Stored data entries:
══════

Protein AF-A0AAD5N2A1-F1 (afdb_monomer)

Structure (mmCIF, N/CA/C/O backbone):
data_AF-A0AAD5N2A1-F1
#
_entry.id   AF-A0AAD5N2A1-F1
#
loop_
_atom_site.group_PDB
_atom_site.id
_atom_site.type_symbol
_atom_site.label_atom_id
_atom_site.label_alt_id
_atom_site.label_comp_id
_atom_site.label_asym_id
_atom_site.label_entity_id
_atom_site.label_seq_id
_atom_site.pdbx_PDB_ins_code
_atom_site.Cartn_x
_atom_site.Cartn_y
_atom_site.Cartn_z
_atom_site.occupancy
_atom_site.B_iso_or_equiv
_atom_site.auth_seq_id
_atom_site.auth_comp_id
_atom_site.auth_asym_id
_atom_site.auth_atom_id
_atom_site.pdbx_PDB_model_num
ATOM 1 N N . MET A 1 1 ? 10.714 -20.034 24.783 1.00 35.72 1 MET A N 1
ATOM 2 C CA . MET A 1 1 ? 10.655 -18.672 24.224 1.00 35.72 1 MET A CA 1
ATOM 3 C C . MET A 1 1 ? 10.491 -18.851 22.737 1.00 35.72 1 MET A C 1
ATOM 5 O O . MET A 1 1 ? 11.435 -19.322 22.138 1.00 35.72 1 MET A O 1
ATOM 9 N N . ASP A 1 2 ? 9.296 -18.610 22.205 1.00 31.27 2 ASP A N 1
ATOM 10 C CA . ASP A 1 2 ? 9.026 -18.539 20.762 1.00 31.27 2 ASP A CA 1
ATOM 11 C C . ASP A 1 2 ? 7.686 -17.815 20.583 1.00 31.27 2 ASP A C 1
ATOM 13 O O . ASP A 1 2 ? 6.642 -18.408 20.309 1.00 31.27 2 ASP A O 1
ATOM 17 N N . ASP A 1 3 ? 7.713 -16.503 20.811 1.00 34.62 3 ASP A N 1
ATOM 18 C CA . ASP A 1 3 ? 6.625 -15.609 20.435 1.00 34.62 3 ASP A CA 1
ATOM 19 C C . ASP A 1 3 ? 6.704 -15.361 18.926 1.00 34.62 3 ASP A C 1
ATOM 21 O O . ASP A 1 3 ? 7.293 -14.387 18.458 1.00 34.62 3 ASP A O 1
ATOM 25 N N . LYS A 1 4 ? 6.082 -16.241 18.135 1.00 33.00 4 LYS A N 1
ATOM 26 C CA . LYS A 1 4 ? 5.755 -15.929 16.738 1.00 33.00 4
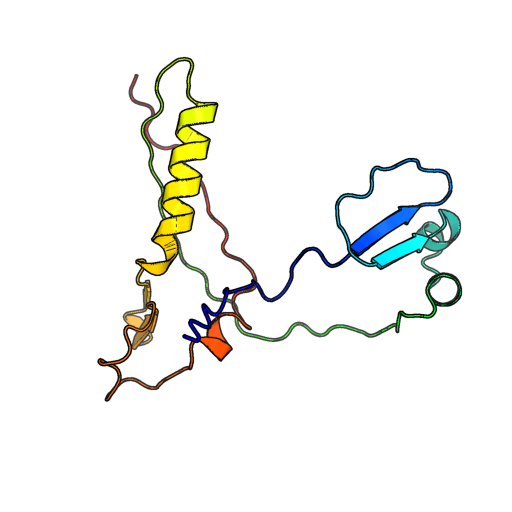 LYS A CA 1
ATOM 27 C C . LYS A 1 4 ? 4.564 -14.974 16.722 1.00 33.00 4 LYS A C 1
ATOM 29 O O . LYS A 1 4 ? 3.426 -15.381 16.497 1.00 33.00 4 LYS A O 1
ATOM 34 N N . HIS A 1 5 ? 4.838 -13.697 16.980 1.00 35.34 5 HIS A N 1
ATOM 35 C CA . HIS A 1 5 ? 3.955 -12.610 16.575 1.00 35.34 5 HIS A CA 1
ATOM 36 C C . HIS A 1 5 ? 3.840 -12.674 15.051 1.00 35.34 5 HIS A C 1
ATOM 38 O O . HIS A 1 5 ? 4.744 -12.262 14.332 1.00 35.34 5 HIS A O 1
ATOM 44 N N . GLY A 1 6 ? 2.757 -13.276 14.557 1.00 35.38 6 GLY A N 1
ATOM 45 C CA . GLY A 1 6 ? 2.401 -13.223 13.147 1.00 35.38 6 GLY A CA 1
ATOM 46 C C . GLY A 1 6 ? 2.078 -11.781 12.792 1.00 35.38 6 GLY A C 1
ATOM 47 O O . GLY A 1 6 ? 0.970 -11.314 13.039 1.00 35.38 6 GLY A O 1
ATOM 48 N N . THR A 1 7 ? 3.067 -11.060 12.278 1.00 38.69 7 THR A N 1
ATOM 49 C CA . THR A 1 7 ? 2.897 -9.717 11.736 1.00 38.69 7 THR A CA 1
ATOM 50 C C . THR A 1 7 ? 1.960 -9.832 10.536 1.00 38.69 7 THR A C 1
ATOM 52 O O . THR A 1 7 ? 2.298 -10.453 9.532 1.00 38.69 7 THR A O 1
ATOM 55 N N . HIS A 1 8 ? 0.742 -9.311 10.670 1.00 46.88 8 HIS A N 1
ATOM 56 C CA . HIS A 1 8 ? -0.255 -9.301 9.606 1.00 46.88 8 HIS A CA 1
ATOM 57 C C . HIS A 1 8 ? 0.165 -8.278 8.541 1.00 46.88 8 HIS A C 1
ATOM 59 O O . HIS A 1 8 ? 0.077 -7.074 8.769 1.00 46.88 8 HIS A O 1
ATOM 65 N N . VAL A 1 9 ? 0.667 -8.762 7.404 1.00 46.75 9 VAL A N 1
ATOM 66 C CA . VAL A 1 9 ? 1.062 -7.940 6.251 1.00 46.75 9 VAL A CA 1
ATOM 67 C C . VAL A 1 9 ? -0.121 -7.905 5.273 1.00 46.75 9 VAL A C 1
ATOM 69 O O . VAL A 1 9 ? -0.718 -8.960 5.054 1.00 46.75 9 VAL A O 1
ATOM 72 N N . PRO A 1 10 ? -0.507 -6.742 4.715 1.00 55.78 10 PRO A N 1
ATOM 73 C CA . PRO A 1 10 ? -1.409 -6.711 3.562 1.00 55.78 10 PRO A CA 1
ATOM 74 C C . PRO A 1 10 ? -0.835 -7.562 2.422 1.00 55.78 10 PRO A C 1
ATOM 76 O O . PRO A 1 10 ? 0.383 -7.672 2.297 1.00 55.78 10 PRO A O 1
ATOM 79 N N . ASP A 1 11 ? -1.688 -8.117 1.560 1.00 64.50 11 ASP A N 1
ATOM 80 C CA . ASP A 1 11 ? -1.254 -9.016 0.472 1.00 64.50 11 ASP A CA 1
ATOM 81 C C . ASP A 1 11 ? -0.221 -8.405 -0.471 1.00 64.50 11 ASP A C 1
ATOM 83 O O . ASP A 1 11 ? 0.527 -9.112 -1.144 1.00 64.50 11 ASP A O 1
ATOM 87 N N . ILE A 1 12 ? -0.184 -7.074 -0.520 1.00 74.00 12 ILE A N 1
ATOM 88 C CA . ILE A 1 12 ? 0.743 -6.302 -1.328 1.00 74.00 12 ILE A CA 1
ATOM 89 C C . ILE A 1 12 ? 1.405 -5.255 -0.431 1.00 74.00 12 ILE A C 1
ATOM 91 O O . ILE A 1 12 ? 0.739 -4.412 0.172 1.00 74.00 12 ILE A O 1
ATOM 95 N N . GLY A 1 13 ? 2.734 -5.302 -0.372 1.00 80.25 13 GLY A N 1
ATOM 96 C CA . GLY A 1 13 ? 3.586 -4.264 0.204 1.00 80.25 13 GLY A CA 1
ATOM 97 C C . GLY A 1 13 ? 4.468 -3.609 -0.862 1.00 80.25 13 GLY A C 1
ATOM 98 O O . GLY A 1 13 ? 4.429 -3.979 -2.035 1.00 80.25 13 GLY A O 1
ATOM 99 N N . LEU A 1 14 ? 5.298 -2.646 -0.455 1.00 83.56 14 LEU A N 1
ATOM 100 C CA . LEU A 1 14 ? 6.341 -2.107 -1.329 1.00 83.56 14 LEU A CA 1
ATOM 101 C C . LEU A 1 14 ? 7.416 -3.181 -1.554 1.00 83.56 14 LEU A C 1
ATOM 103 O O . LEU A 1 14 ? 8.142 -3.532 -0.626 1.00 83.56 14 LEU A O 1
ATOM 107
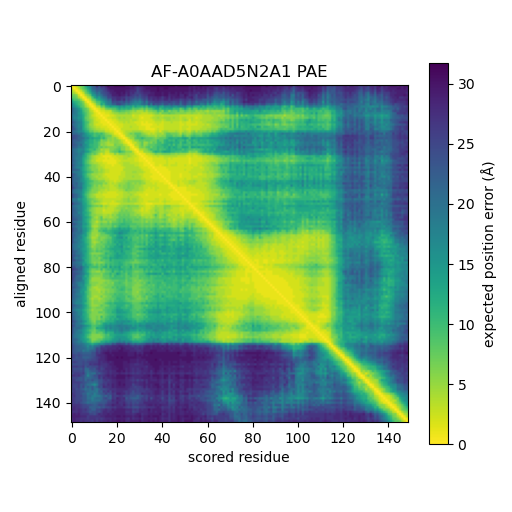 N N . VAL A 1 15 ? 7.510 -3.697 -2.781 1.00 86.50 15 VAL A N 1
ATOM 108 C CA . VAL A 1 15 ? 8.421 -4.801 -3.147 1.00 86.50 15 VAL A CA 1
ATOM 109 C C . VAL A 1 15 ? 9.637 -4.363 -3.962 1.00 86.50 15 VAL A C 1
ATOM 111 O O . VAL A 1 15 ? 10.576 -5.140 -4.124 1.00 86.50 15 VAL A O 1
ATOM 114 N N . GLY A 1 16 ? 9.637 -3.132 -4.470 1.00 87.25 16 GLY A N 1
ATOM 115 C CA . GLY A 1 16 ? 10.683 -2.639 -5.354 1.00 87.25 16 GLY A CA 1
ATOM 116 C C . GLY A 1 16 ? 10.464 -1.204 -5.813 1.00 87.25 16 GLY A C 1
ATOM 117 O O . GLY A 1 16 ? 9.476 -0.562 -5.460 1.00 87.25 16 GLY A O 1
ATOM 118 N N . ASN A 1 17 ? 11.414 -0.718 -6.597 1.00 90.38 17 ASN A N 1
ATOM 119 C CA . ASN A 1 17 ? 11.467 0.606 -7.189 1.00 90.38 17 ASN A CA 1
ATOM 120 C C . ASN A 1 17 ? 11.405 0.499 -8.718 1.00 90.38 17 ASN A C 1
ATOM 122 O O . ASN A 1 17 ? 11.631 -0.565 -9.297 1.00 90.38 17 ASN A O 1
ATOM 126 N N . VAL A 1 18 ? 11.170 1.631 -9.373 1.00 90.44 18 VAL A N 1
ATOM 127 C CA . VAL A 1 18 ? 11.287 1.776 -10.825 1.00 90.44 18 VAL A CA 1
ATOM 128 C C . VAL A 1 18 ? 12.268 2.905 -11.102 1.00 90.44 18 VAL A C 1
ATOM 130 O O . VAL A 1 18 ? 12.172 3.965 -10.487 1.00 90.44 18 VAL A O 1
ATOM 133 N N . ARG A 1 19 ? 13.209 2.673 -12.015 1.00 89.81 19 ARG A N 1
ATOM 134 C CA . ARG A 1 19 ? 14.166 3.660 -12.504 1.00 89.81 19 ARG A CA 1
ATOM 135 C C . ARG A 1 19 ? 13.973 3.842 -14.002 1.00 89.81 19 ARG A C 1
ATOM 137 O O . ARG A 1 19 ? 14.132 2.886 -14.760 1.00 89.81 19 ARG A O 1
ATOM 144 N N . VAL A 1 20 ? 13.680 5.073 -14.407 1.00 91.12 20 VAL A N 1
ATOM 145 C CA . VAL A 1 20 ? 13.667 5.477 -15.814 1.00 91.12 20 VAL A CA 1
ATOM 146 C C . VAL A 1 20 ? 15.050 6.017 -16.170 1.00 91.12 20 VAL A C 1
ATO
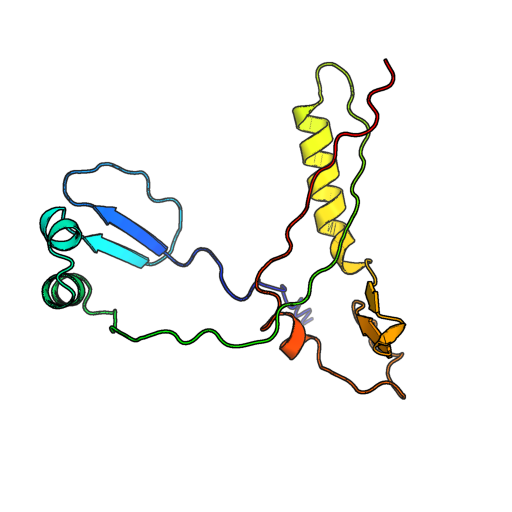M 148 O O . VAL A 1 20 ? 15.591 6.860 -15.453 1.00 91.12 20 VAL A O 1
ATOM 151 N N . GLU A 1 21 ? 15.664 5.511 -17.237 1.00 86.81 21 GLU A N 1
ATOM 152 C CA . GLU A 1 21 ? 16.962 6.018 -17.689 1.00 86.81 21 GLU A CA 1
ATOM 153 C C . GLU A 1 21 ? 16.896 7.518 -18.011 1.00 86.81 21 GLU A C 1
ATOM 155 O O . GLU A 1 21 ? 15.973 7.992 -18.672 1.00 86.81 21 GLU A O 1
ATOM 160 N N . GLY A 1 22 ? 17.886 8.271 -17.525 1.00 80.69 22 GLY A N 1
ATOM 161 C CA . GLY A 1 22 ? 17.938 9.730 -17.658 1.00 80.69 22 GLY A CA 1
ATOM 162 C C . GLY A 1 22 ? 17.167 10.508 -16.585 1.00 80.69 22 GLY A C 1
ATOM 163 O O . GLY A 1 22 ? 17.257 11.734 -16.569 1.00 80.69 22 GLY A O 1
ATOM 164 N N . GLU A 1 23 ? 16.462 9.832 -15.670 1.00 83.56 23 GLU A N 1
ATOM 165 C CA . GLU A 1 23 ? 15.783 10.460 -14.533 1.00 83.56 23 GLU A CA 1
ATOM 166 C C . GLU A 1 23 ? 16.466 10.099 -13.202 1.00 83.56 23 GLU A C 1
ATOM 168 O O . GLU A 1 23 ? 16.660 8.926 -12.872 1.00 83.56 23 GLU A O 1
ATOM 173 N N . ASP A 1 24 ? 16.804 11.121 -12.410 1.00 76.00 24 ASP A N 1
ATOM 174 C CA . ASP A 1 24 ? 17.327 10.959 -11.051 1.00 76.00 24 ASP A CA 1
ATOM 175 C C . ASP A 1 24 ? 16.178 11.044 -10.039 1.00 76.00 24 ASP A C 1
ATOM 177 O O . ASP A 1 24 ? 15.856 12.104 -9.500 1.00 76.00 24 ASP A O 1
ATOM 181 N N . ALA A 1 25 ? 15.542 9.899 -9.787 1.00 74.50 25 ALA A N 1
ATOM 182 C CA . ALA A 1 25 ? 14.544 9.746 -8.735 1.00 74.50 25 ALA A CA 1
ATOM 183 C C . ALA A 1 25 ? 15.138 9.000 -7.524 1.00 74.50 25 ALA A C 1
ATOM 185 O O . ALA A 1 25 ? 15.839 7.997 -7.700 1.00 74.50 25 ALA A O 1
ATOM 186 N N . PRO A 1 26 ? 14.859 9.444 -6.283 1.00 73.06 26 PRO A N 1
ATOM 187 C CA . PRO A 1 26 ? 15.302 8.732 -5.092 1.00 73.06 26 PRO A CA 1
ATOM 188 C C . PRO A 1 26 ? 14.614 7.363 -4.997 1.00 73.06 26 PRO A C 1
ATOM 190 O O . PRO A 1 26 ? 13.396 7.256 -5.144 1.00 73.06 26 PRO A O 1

══════

Give back the entries above exactly as they are, from their first line through the line that contains "ATOM 3 C C .", both included, with nothing else.

Protein AF-A0AAD5N2A1-F1 (afdb_monomer)

Structure (mmCIF, N/CA/C/O backbone):
data_AF-A0AAD5N2A1-F1
#
_entry.id   AF-A0AAD5N2A1-F1
#
loop_
_atom_site.group_PDB
_atom_site.id
_atom_site.type_symbol
_atom_site.label_atom_id
_atom_site.label_alt_id
_atom_site.label_comp_id
_atom_site.label_asym_id
_atom_site.label_entity_id
_atom_site.label_seq_id
_atom_site.pdbx_PDB_ins_code
_atom_site.Cartn_x
_atom_site.Cartn_y
_atom_site.Cartn_z
_atom_site.occupancy
_atom_site.B_iso_or_equiv
_atom_site.auth_seq_id
_atom_site.auth_comp_id
_atom_site.auth_asym_id
_atom_site.auth_atom_id
_atom_site.pdbx_PDB_model_num
ATOM 1 N N . MET A 1 1 ? 10.714 -20.034 24.783 1.00 35.72 1 MET A N 1
ATOM 2 C CA . MET A 1 1 ? 10.655 -18.672 24.224 1.00 35.72 1 MET A CA 1
ATOM 3 C C . MET A 1 1 ? 10.491 -18.851 22.737 1.00 35.72 1 MET A C 1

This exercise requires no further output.